■ WHAT IS BEING ASKED:
Begin at the line that contains "ATOM 129 C CA" and repeat every line from there to the end of the records below, inclusive, without adding any other line.

■ RECORDS FOR THIS EXERCISE:
------------------------------------

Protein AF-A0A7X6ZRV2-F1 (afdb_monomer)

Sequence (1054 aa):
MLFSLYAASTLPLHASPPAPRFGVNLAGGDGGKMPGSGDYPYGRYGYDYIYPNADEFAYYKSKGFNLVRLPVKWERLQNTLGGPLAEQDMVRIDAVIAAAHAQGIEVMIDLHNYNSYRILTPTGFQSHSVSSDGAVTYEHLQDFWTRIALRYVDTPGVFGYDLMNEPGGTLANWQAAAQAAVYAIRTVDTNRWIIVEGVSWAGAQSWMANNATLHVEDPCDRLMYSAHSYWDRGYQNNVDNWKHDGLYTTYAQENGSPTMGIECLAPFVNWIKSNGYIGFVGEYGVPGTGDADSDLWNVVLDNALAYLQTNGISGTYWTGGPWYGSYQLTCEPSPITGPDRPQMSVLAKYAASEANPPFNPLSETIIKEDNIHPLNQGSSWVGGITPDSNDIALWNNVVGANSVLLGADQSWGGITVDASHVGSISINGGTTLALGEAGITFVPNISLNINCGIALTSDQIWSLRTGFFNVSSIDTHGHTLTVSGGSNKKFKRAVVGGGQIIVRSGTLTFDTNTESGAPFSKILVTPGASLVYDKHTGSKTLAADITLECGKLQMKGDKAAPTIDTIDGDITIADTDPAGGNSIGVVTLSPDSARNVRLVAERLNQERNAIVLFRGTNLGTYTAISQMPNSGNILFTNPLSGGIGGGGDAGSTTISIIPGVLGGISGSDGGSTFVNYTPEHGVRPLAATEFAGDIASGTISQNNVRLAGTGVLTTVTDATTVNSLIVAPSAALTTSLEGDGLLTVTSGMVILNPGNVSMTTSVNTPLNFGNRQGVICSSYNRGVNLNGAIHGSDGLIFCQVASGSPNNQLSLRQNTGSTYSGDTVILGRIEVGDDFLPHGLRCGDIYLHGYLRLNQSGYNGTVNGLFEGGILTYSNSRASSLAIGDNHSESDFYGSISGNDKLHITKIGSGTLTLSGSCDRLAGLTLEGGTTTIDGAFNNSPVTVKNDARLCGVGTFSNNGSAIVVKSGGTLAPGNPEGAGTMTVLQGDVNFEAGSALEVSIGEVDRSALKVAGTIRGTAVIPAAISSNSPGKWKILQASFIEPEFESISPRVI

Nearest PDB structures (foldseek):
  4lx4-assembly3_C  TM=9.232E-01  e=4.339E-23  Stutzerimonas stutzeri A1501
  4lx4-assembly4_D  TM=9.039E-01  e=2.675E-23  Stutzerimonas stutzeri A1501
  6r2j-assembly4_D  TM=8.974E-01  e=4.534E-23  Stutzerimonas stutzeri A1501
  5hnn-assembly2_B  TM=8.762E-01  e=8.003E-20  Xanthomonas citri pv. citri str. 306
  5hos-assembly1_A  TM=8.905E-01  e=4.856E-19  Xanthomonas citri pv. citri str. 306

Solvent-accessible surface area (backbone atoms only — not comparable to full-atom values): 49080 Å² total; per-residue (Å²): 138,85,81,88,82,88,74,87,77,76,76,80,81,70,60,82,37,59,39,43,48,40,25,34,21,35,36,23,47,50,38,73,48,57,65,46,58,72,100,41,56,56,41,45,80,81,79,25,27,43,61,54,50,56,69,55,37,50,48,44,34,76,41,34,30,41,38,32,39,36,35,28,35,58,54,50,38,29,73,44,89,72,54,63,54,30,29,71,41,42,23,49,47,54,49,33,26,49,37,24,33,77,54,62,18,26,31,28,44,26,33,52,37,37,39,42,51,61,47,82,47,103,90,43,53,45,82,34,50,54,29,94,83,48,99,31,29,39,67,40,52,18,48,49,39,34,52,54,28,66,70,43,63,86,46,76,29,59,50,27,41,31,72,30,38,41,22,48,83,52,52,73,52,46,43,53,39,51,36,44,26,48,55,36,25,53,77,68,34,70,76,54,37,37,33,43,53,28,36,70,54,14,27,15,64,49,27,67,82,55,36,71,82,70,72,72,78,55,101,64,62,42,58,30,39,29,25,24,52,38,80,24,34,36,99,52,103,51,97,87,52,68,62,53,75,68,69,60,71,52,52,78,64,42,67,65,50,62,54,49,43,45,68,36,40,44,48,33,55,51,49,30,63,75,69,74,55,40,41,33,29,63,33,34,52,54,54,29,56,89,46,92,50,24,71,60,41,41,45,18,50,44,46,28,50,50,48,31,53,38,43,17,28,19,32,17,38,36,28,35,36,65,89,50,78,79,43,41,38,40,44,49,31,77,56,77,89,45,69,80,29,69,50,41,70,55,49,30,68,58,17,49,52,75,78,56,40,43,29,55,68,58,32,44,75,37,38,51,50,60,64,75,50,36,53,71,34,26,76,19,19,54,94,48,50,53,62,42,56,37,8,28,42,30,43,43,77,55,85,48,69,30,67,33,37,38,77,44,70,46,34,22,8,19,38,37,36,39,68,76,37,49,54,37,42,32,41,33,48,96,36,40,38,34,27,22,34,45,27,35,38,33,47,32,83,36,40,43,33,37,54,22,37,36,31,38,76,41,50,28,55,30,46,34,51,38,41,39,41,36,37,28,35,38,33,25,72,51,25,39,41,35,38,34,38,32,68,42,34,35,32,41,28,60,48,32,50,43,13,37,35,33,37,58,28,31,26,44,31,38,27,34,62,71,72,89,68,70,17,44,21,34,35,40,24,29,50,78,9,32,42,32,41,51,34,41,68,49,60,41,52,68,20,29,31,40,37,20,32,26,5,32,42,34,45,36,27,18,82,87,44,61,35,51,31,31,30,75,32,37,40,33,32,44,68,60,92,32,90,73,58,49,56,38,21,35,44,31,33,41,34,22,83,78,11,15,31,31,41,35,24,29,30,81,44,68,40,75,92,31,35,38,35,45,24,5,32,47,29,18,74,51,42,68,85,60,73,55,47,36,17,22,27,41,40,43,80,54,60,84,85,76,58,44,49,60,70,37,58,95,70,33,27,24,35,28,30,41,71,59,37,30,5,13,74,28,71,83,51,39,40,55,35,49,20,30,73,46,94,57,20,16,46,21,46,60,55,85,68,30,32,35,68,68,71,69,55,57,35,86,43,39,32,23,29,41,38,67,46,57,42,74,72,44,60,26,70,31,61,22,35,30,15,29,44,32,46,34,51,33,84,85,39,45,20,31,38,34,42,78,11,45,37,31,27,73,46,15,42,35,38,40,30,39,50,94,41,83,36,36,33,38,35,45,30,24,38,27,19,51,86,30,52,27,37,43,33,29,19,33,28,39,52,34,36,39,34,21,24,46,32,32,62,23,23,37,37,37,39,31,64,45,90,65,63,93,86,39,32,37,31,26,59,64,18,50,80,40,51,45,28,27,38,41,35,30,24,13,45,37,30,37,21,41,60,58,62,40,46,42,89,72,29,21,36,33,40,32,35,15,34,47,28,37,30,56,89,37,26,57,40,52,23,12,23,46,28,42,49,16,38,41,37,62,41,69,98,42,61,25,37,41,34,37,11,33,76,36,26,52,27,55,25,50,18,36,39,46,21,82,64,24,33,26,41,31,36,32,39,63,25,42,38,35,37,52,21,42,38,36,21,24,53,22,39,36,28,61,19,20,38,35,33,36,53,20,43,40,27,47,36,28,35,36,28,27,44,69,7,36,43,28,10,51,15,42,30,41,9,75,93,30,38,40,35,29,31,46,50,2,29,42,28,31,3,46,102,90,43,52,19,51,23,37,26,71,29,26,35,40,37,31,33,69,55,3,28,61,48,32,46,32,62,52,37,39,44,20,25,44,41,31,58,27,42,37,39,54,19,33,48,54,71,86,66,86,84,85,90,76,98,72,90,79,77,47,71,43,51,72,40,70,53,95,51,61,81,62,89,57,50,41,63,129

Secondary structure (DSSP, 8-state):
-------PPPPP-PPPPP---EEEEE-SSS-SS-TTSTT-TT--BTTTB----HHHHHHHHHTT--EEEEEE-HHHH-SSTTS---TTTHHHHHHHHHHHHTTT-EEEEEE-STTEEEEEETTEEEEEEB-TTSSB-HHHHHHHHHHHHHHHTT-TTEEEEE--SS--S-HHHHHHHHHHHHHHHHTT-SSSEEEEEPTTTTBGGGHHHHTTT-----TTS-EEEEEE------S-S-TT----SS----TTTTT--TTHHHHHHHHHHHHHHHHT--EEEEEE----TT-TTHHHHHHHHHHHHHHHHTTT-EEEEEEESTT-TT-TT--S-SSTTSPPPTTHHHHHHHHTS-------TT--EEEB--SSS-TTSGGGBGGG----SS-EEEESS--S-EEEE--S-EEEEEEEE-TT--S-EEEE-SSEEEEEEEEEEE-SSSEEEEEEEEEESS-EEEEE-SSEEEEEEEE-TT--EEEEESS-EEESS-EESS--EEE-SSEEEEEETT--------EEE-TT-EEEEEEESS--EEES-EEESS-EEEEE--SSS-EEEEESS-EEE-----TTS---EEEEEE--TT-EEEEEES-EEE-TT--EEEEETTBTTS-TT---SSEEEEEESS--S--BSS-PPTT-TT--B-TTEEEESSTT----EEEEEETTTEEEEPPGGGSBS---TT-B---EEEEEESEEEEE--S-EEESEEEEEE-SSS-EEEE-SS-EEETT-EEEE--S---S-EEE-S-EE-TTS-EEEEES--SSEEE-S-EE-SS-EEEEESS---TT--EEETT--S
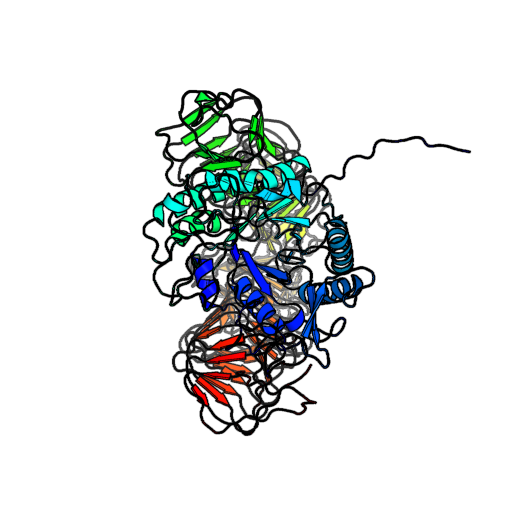-B--S-EEESSEEEE-TT-S--STT---EEESSEEEE-TTT-EEEES-EESS-EEEE-SSS-EEEEE-GGG--EEE-SEEE-TTTEEEEE-SSSEEEE-SEEE--SEEEE-SEEEEE-SEEES--EEE-TTEEEEES-EEEEEEEEEEE-TT-EEEEBBTTB--EEEEEEEEEEEEEEEEE--BBSSS-B-EEEEEEEEEEEE----------------EEEEEE-S-------B--

Structure (mmCIF, N/CA/C/O backbone):
data_AF-A0A7X6ZRV2-F1
#
_entry.id   AF-A0A7X6ZRV2-F1
#
loop_
_atom_site.group_PDB
_atom_site.id
_atom_site.type_symbol
_atom_site.label_atom_id
_atom_site.label_alt_id
_atom_site.label_comp_id
_atom_site.label_asym_id
_atom_site.label_entity_id
_atom_site.label_seq_id
_atom_site.pdbx_PDB_ins_code
_atom_site.Cartn_x
_atom_site.Cartn_y
_atom_site.Cartn_z
_atom_site.occupancy
_atom_site.B_iso_or_equiv
_atom_site.auth_seq_id
_atom_site.auth_comp_id
_atom_site.auth_asym_id
_atom_site.auth_atom_id
_atom_site.pdbx_PDB_model_num
ATOM 1 N N . MET A 1 1 ? -13.093 -36.841 -47.753 1.00 31.14 1 MET A N 1
ATOM 2 C CA . MET A 1 1 ? -13.863 -35.594 -47.967 1.00 31.14 1 MET A CA 1
ATOM 3 C C . MET A 1 1 ? -14.412 -35.192 -46.606 1.00 31.14 1 MET A C 1
ATOM 5 O O . MET A 1 1 ? -14.905 -36.082 -45.932 1.00 31.14 1 MET A O 1
ATOM 9 N N . LEU A 1 2 ? -14.310 -33.949 -46.137 1.00 28.05 2 LEU A N 1
ATOM 10 C CA . LEU A 1 2 ? -14.015 -32.702 -46.858 1.00 28.05 2 LEU A CA 1
ATOM 11 C C . LEU A 1 2 ? -12.729 -31.992 -46.392 1.00 28.05 2 LEU A C 1
ATOM 13 O O . LEU A 1 2 ? -12.156 -32.330 -45.363 1.00 28.05 2 LEU A O 1
ATOM 17 N N . PHE A 1 3 ? -12.300 -31.029 -47.210 1.00 27.56 3 PHE A N 1
ATOM 18 C CA . PHE A 1 3 ? -11.237 -30.061 -46.938 1.00 27.56 3 PHE A CA 1
ATOM 19 C C . PHE A 1 3 ? -11.782 -28.793 -46.255 1.00 27.56 3 PHE A C 1
ATOM 21 O O . PHE A 1 3 ? -12.977 -28.511 -46.305 1.00 27.56 3 PHE A O 1
ATOM 28 N N . SER A 1 4 ? -10.842 -28.043 -45.686 1.00 33.06 4 SER A N 1
ATOM 29 C CA . SER A 1 4 ? -10.889 -26.712 -45.073 1.00 33.06 4 SER A CA 1
ATOM 30 C C . SER A 1 4 ? -11.893 -25.683 -45.611 1.00 33.06 4 SER A C 1
ATOM 32 O O . SER A 1 4 ? -12.098 -25.568 -46.817 1.00 33.06 4 SER A O 1
ATOM 34 N N . LEU A 1 5 ? -12.279 -24.754 -44.728 1.00 30.61 5 LEU A N 1
ATOM 35 C CA . LEU A 1 5 ? -12.188 -23.326 -45.046 1.00 30.61 5 LEU A CA 1
ATOM 36 C C . LEU A 1 5 ? -11.499 -22.576 -43.893 1.00 30.61 5 LEU A C 1
ATOM 38 O O . LEU A 1 5 ? -11.846 -22.768 -42.731 1.00 30.61 5 LEU A O 1
ATOM 42 N N . TYR A 1 6 ? -10.510 -21.749 -44.234 1.00 31.14 6 TYR A N 1
ATOM 43 C CA . TYR A 1 6 ? -9.819 -20.844 -43.312 1.00 31.14 6 TYR A CA 1
ATOM 44 C C . TYR A 1 6 ? -10.735 -19.675 -42.914 1.00 31.14 6 TYR A C 1
ATOM 46 O O . TYR A 1 6 ? -11.381 -19.081 -43.776 1.00 31.14 6 TYR A O 1
ATOM 54 N N . ALA A 1 7 ? -10.676 -19.270 -41.648 1.00 27.42 7 ALA A N 1
ATOM 55 C CA . ALA A 1 7 ? -10.896 -17.888 -41.231 1.00 27.42 7 ALA A CA 1
ATOM 56 C C . ALA A 1 7 ? -9.597 -17.413 -40.567 1.00 27.42 7 ALA A C 1
ATOM 58 O O . ALA A 1 7 ? -8.951 -18.198 -39.873 1.00 27.42 7 ALA A O 1
ATOM 59 N N . ALA A 1 8 ? -9.170 -16.180 -40.843 1.00 27.94 8 ALA A N 1
ATOM 60 C CA . ALA A 1 8 ? -7.883 -15.682 -40.372 1.00 27.94 8 ALA A CA 1
ATOM 61 C C . ALA A 1 8 ? -7.842 -15.655 -38.838 1.00 27.94 8 ALA A C 1
ATOM 63 O O . ALA A 1 8 ? -8.652 -14.977 -38.208 1.00 27.94 8 ALA A O 1
ATOM 64 N N . SER A 1 9 ? -6.882 -16.371 -38.254 1.00 26.30 9 SER A N 1
ATOM 65 C CA . SER A 1 9 ? -6.513 -16.200 -36.855 1.00 26.30 9 SER A CA 1
ATOM 66 C C . SER A 1 9 ? -6.004 -14.775 -36.665 1.00 26.30 9 SER A C 1
ATOM 68 O O . SER A 1 9 ? -4.975 -14.400 -37.232 1.00 26.30 9 SER A O 1
ATOM 70 N N . THR A 1 10 ? -6.716 -13.991 -35.861 1.00 29.86 10 THR A N 1
ATOM 71 C CA . THR A 1 10 ? -6.121 -12.842 -35.180 1.00 29.86 10 THR A CA 1
ATOM 72 C C . THR A 1 10 ? -4.862 -13.329 -34.472 1.00 29.86 10 THR A C 1
ATOM 74 O O . THR A 1 10 ? -4.941 -14.296 -33.711 1.00 29.86 10 THR A O 1
ATOM 77 N N . LEU A 1 11 ? -3.715 -12.702 -34.741 1.00 26.44 11 LEU A N 1
ATOM 78 C CA . LEU A 1 11 ? -2.525 -12.922 -33.919 1.00 26.44 11 LEU A CA 1
ATOM 79 C C . LEU A 1 11 ? -2.905 -12.622 -32.458 1.00 26.44 11 LEU A C 1
ATOM 81 O O . LEU A 1 11 ? -3.611 -11.631 -32.238 1.00 26.44 11 LEU A O 1
ATOM 85 N N . PRO A 1 12 ? -2.518 -13.468 -31.487 1.00 27.44 12 PRO A N 1
ATOM 86 C CA . PRO A 1 12 ? -2.765 -13.173 -30.085 1.00 27.44 12 PRO A CA 1
ATOM 87 C C . PRO A 1 12 ? -2.101 -11.842 -29.732 1.00 27.44 12 PRO A C 1
ATOM 89 O O . PRO A 1 12 ? -0.991 -11.538 -30.174 1.00 27.44 12 PRO A O 1
ATOM 92 N N . LEU A 1 13 ? -2.826 -11.022 -28.980 1.00 32.59 13 LEU A N 1
ATOM 93 C CA . LEU A 1 13 ? -2.342 -9.735 -28.513 1.00 32.59 13 LEU A CA 1
ATOM 94 C C . LEU A 1 13 ? -1.442 -10.004 -27.297 1.00 32.59 13 LEU A C 1
ATOM 96 O O . LEU A 1 13 ? -1.951 -10.050 -26.181 1.00 32.59 13 LEU A O 1
ATOM 100 N N . HIS A 1 14 ? -0.141 -10.239 -27.519 1.00 36.09 14 HIS A N 1
ATOM 101 C CA . HIS A 1 14 ? 0.822 -10.380 -26.419 1.00 36.09 14 HIS A CA 1
ATOM 102 C C . HIS A 1 14 ? 0.688 -9.191 -25.452 1.00 36.09 14 HIS A C 1
ATOM 104 O O . HIS A 1 14 ? 0.498 -8.049 -25.885 1.00 36.09 14 HIS A O 1
ATOM 110 N N . ALA A 1 15 ? 0.811 -9.456 -24.151 1.00 38.44 15 ALA A N 1
ATOM 111 C CA . ALA A 1 15 ? 0.833 -8.413 -23.133 1.00 38.44 15 ALA A CA 1
ATOM 112 C C . ALA A 1 15 ? 1.965 -7.401 -23.397 1.00 38.44 15 ALA A C 1
ATOM 114 O O . 
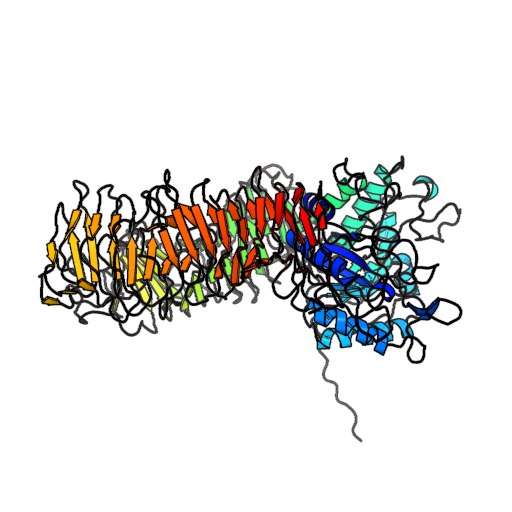ALA A 1 15 ? 3.044 -7.777 -23.863 1.00 38.44 15 ALA A O 1
ATOM 115 N N . SER A 1 16 ? 1.740 -6.122 -23.070 1.00 40.16 16 SER A N 1
ATOM 116 C CA . SER A 1 16 ? 2.786 -5.097 -23.164 1.00 40.16 16 SER A CA 1
ATOM 117 C C . SER A 1 16 ? 4.022 -5.525 -22.351 1.00 40.16 16 SER A C 1
ATOM 119 O O . SER A 1 16 ? 3.875 -5.863 -21.171 1.00 40.16 16 SER A O 1
ATOM 121 N N . PRO A 1 17 ? 5.235 -5.533 -22.943 1.00 44.19 17 PRO A N 1
ATOM 122 C CA . PRO A 1 17 ? 6.457 -5.944 -22.249 1.00 44.19 17 PRO A CA 1
ATOM 123 C C . PRO A 1 17 ? 6.697 -5.046 -21.032 1.00 44.19 17 PRO A C 1
ATOM 125 O O . PRO A 1 17 ? 6.597 -3.842 -21.204 1.00 44.19 17 PRO A O 1
ATOM 128 N N . PRO A 1 18 ? 7.034 -5.561 -19.834 1.00 52.22 18 PRO A N 1
ATOM 129 C CA . PRO A 1 18 ? 7.224 -4.758 -18.624 1.00 52.22 18 PRO A CA 1
ATOM 130 C C . PRO A 1 18 ? 8.335 -3.711 -18.764 1.00 52.22 18 PRO A C 1
ATOM 132 O O . PRO A 1 18 ? 9.196 -3.781 -19.637 1.00 52.22 18 PRO A O 1
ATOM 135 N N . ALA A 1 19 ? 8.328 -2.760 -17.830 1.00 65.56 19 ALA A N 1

------------------------------------

■ EXPECTED OUTPUT:
ATOM 129 C CA . PRO A 1 18 ? 7.224 -4.758 -18.624 1.00 52.22 18 PRO A CA 1
ATOM 130 C C . PRO A 1 18 ? 8.335 -3.711 -18.764 1.00 52.22 18 PRO A C 1
ATOM 132 O O . PRO A 1 18 ? 9.196 -3.781 -19.637 1.00 52.22 18 PRO A O 1
ATOM 135 N N . ALA A 1 19 ? 8.328 -2.760 -17.830 1.00 65.56 19 ALA A N 1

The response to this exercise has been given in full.